那这事情就有些反常了,或许有城狐社鼠冒充衙门的公差。但绝对没人敢冒充锦衣卫,那可是诛族的大罪,况且飞鱼服绣春刀也不是一般人搞得到的。
现在居然就有人穿着飞鱼服拿着秀春刀,公然在京城的大街上绑了一位朝廷五品命官。他们要干什么?
“查!立刻封锁四门,查将作监主事赵士祯的下落。今天午后,他被几个穿着飞鱼服的人在街上带走。穿着飞鱼服在街面上非常扎眼,就从他被带走的西便门查起。无论如何,活要见人死要见尸。”骆养性凭借锦衣卫特有的敏感,感觉这事情有些不对头。

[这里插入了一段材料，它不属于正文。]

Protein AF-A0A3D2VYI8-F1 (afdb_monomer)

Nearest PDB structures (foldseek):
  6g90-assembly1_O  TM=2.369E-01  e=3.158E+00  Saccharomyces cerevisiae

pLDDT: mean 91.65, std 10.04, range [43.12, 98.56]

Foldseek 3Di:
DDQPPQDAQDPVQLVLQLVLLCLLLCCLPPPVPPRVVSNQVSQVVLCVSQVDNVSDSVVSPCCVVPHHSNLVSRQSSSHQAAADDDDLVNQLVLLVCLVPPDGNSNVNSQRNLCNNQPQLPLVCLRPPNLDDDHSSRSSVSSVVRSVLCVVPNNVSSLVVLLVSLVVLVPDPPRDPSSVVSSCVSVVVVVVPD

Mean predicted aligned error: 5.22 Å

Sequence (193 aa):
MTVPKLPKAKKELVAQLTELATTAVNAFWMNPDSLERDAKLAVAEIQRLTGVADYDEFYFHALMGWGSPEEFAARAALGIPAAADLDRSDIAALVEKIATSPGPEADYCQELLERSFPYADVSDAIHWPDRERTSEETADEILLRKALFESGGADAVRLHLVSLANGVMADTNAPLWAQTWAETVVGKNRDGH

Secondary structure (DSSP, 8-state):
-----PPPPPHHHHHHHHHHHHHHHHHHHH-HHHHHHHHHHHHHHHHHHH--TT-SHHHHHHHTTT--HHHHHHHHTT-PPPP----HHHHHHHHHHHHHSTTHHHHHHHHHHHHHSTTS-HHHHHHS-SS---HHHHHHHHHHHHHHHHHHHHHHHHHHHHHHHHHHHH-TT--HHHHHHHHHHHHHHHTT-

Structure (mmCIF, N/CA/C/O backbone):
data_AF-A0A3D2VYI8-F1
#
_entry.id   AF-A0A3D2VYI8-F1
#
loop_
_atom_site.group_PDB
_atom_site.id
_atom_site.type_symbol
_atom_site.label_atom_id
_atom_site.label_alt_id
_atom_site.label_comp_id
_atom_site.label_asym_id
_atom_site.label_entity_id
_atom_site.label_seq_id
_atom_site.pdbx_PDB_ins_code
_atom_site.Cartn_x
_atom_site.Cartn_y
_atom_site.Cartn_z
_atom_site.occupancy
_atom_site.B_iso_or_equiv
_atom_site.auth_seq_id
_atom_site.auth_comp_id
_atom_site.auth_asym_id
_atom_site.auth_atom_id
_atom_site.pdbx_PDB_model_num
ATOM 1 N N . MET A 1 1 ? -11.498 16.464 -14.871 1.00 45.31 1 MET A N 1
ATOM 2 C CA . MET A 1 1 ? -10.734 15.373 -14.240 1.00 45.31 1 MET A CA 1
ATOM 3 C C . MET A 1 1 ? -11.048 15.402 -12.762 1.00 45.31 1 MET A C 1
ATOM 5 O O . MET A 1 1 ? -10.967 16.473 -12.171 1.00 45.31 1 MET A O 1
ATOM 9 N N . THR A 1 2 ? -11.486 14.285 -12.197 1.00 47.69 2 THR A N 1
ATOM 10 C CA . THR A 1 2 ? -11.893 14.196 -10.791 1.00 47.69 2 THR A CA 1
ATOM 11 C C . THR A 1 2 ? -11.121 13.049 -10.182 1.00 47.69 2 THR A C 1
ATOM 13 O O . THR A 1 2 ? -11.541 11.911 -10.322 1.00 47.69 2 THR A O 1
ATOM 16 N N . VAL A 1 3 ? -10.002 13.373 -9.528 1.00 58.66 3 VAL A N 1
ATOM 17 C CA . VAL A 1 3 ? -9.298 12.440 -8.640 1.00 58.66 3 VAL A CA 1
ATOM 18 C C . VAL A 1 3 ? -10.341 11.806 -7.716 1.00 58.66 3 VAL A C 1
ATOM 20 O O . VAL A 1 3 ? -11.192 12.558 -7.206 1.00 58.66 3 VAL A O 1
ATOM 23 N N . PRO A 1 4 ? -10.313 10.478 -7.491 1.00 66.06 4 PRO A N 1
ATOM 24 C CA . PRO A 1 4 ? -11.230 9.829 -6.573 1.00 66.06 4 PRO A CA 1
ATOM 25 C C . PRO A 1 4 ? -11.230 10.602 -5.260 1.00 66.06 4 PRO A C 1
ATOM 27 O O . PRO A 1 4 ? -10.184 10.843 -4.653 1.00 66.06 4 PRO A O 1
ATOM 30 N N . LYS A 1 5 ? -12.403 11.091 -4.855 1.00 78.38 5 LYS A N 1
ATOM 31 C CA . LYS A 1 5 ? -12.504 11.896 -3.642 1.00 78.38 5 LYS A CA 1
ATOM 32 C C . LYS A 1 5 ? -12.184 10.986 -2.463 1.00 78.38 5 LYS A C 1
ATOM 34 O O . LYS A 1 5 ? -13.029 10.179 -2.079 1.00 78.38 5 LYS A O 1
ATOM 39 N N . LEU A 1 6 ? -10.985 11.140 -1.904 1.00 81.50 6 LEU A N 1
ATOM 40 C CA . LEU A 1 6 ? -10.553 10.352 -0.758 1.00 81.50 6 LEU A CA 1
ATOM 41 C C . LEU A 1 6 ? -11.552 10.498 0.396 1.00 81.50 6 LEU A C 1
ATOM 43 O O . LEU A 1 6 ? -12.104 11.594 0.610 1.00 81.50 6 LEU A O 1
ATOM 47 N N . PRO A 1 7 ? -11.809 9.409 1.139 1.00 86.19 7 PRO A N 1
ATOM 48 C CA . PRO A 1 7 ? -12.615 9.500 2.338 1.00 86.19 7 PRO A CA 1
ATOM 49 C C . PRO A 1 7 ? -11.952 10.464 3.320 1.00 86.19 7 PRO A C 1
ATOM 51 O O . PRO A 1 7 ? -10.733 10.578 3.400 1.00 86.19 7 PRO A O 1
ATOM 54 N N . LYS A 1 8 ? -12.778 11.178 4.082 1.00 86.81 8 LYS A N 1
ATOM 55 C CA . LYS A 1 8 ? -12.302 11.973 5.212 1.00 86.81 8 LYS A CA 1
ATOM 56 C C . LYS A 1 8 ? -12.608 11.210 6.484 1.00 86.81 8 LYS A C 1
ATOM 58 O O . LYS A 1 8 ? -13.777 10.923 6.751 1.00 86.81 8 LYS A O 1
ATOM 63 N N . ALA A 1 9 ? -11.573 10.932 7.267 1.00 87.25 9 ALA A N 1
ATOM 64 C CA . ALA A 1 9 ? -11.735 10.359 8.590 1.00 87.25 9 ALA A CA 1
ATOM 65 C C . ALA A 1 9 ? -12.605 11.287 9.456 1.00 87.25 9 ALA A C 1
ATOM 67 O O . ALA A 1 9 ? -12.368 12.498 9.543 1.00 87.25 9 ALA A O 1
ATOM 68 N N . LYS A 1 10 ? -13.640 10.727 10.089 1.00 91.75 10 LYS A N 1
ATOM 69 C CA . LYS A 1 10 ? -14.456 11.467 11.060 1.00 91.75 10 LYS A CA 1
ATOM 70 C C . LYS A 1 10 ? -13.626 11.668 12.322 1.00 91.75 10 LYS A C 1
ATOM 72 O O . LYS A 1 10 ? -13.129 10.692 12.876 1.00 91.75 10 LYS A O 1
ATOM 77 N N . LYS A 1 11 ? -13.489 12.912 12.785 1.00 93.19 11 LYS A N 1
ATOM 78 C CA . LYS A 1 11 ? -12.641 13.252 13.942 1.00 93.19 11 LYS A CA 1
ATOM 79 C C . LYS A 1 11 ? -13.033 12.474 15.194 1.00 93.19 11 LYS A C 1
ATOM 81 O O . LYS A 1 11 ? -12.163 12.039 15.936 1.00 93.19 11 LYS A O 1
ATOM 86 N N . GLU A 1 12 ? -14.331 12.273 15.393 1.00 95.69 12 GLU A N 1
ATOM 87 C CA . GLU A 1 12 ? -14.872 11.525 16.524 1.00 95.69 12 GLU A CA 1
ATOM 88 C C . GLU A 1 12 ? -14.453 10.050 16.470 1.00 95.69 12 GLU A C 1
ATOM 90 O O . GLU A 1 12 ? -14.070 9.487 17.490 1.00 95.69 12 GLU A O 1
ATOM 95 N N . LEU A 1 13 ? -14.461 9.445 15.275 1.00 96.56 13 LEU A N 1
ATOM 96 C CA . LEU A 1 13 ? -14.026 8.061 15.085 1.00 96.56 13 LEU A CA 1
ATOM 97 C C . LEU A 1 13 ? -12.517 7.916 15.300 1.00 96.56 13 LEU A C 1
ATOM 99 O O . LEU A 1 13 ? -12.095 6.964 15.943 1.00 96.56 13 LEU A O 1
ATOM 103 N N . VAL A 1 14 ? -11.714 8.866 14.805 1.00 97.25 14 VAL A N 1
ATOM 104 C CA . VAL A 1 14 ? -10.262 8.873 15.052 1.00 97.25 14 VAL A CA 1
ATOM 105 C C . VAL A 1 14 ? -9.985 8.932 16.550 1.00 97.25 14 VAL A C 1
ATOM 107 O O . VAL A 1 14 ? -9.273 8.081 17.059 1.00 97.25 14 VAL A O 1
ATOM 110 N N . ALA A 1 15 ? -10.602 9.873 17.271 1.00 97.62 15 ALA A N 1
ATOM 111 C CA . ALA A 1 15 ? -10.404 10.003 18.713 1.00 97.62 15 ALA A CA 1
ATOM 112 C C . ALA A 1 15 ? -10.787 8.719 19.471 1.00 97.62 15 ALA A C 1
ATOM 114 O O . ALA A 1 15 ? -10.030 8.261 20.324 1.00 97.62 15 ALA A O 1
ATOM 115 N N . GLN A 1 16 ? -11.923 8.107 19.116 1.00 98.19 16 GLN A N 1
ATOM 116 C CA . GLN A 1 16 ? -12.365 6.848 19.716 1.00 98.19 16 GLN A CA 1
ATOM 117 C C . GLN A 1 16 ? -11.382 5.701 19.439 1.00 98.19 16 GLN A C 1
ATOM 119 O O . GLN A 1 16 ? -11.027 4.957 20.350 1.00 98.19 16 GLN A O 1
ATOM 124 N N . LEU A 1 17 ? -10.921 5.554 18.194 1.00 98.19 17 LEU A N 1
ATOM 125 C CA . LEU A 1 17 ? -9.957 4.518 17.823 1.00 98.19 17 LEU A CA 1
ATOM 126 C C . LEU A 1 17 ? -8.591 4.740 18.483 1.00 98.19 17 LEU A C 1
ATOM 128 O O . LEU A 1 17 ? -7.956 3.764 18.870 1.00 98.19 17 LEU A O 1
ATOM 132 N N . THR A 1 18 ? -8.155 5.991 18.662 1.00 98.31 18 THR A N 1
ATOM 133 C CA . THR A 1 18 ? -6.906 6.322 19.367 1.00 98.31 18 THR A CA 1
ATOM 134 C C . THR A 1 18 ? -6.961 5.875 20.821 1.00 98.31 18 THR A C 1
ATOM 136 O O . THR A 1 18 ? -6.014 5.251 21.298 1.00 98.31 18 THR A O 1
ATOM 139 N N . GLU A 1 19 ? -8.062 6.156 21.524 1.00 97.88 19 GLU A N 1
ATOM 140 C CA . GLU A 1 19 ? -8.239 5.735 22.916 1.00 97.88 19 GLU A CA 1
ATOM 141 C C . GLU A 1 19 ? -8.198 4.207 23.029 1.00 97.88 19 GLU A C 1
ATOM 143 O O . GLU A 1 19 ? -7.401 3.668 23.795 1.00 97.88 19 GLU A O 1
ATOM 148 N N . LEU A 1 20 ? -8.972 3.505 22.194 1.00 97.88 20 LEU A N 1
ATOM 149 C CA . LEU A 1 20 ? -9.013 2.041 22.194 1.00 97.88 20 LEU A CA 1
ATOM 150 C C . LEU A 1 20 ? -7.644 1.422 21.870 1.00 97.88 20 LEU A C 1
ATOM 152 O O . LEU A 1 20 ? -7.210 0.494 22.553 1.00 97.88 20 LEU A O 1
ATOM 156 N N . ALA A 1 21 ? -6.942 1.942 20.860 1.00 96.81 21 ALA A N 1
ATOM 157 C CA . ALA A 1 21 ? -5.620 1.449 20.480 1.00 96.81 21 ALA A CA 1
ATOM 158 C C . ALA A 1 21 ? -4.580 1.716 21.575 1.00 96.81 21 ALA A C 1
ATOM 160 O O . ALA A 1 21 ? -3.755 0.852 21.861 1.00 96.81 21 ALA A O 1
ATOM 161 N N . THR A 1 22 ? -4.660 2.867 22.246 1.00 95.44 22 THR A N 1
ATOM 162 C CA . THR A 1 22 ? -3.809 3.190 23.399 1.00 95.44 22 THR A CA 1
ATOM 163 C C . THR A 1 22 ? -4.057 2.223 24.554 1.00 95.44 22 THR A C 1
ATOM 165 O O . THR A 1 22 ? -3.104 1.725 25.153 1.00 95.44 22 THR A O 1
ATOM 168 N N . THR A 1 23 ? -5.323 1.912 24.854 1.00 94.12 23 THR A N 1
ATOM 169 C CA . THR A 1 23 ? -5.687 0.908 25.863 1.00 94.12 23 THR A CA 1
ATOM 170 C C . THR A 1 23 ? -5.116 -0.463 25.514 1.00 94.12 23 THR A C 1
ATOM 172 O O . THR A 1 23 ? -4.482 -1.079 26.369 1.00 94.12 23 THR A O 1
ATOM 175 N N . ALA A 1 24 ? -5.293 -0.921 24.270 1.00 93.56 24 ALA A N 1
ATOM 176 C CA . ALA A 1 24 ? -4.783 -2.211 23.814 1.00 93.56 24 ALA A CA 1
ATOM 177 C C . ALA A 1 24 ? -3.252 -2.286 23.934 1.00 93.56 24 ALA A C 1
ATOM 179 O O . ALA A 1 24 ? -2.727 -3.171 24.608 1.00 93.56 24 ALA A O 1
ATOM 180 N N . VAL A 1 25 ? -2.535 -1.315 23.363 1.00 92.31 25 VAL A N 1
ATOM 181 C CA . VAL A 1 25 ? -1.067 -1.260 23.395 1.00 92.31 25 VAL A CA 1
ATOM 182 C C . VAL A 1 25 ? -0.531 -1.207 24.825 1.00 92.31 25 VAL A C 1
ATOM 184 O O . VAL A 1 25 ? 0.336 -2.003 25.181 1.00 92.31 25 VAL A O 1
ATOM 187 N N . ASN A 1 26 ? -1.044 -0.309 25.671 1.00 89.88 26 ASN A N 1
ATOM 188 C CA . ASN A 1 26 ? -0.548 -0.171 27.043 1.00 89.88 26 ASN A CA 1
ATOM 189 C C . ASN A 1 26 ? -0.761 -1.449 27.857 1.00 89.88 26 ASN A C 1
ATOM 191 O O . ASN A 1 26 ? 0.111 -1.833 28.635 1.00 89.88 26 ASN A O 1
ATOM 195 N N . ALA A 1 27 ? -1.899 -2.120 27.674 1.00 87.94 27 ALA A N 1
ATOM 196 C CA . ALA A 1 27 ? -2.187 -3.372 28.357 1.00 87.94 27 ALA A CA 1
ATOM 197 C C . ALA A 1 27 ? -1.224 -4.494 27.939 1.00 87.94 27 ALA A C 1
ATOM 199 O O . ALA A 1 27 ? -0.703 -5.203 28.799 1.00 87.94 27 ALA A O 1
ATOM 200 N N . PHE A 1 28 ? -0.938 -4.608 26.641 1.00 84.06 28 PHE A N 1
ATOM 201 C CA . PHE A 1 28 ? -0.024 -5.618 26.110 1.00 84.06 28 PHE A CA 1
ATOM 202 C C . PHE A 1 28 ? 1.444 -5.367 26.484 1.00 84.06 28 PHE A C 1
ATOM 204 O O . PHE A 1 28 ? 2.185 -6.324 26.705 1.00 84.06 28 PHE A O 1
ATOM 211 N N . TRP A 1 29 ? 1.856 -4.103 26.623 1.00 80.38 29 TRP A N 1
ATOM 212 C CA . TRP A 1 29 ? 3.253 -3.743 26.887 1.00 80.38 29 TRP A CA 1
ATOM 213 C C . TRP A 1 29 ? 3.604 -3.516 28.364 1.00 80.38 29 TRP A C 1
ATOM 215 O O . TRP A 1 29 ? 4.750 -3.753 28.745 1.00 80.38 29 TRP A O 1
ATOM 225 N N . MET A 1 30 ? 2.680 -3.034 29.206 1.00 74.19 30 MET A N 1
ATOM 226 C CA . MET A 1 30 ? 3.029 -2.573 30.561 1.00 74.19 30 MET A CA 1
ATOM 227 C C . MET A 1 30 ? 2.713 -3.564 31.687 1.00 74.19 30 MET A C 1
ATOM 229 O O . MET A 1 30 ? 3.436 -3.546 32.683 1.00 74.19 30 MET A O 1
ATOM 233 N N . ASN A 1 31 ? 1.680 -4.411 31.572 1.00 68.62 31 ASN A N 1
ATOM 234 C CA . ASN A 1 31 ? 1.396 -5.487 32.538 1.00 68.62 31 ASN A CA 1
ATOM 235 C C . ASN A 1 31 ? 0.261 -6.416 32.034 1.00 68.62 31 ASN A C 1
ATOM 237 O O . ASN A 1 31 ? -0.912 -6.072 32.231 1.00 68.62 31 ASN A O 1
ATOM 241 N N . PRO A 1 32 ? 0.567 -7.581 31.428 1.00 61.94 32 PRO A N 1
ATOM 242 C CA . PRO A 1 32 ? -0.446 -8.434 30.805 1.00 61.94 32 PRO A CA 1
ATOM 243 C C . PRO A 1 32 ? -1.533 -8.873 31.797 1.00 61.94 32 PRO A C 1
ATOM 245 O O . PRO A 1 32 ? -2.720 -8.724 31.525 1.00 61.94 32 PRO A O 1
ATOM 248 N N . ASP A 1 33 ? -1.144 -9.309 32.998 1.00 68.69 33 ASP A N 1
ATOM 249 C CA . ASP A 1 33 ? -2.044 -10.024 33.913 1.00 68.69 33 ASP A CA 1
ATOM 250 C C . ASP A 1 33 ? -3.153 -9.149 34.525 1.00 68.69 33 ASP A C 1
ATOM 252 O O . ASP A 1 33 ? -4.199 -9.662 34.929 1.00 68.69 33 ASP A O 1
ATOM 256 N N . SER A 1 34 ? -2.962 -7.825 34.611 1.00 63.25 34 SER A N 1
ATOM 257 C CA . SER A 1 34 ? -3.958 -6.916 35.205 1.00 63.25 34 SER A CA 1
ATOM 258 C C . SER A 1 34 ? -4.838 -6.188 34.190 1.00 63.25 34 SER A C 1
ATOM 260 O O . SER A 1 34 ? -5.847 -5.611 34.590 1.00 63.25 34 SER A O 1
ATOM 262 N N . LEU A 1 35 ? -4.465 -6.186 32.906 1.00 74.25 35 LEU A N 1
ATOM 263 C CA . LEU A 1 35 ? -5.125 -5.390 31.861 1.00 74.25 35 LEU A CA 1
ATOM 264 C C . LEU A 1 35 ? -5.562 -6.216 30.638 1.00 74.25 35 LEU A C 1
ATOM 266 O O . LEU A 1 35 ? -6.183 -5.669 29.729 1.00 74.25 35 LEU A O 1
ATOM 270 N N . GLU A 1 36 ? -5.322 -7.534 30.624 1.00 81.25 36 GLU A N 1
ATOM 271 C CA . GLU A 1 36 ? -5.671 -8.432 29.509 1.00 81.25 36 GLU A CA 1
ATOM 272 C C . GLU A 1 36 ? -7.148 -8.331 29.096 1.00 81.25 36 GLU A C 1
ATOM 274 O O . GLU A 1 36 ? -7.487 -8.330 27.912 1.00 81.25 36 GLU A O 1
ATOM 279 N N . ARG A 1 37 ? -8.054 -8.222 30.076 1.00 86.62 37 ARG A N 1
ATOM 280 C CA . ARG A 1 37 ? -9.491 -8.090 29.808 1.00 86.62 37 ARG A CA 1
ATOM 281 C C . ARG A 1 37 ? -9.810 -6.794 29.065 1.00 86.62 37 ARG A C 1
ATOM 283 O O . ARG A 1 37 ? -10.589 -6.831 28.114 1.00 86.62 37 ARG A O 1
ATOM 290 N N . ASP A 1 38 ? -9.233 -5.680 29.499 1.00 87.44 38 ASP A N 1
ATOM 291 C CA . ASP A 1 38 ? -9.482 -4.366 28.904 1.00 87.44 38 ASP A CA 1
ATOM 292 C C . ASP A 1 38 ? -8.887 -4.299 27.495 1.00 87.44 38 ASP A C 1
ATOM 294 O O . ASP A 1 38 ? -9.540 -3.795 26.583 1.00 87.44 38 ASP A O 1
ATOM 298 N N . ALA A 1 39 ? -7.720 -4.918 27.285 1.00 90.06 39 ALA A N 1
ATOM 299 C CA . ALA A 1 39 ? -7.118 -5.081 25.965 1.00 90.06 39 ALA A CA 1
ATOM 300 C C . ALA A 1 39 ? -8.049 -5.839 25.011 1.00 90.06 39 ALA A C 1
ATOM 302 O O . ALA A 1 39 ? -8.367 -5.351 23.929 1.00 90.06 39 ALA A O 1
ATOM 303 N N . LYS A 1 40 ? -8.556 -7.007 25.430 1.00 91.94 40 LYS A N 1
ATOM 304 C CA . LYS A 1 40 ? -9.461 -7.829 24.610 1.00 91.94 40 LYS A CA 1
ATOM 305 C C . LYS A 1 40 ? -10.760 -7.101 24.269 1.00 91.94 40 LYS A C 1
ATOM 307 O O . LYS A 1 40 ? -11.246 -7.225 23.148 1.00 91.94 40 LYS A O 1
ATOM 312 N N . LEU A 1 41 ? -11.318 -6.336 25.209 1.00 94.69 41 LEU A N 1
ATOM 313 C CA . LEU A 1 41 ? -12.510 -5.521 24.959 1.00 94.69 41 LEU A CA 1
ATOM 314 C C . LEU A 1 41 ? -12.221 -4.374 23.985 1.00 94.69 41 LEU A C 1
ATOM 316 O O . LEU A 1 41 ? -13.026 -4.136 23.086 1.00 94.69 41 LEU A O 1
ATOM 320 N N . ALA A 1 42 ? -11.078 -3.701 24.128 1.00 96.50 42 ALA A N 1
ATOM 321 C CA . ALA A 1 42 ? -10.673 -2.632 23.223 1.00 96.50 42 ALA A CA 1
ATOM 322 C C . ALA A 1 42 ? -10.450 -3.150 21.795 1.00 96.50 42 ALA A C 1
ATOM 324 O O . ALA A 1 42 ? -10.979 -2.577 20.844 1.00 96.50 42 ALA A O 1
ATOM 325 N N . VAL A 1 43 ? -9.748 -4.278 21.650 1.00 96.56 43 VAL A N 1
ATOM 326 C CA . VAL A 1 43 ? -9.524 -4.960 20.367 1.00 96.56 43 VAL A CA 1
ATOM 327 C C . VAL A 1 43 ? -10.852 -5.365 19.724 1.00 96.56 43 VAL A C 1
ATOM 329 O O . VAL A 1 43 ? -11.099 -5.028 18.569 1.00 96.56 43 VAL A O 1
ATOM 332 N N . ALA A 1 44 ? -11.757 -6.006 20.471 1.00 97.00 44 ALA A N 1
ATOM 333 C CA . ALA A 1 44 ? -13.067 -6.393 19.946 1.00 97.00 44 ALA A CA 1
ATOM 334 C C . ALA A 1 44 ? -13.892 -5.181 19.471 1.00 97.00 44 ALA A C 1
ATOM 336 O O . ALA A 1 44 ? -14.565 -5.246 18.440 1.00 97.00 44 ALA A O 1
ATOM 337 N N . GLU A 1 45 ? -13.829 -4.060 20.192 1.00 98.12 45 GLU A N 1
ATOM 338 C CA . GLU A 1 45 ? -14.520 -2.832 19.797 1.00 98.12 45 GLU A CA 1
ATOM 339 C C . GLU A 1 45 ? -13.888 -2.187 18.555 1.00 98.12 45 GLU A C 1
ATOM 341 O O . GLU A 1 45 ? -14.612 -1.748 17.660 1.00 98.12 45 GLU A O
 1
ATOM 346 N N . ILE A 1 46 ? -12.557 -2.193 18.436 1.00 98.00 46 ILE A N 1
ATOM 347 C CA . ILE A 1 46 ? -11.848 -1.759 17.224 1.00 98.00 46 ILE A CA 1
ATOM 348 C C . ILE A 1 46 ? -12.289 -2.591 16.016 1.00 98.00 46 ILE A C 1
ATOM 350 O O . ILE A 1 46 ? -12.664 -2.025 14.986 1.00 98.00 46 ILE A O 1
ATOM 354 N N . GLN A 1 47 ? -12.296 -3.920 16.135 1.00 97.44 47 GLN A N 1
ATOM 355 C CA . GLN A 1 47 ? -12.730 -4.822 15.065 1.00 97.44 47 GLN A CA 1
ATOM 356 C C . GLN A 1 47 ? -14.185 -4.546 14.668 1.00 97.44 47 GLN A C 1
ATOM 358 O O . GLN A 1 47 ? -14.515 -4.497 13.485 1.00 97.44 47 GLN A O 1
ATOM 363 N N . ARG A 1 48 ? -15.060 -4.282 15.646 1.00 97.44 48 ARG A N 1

“诺!”几个指挥使一齐称诺,带着自己的手下人就赶往西便门外。
骆养性推开门,走回到自己的公廨。
“赵兄,令弟最近在京城有没有仇家?又或者,得罪了什么人?”骆养性阴沉着脸。
“我弟弟那人你也知道,整天守着将作监的火器作坊。一不抽烟,二不喝酒。平日里也没听说下赌场逛窑子,他当的这个官儿,连奏疏都没上过,怎么可能得罪人。老骆,咱们兄弟相交二十几年,你可得跟兄弟说清楚。我弟弟到底怎么了,到底犯了什么王法。”看到骆养性的脸色,赵士湘也急了。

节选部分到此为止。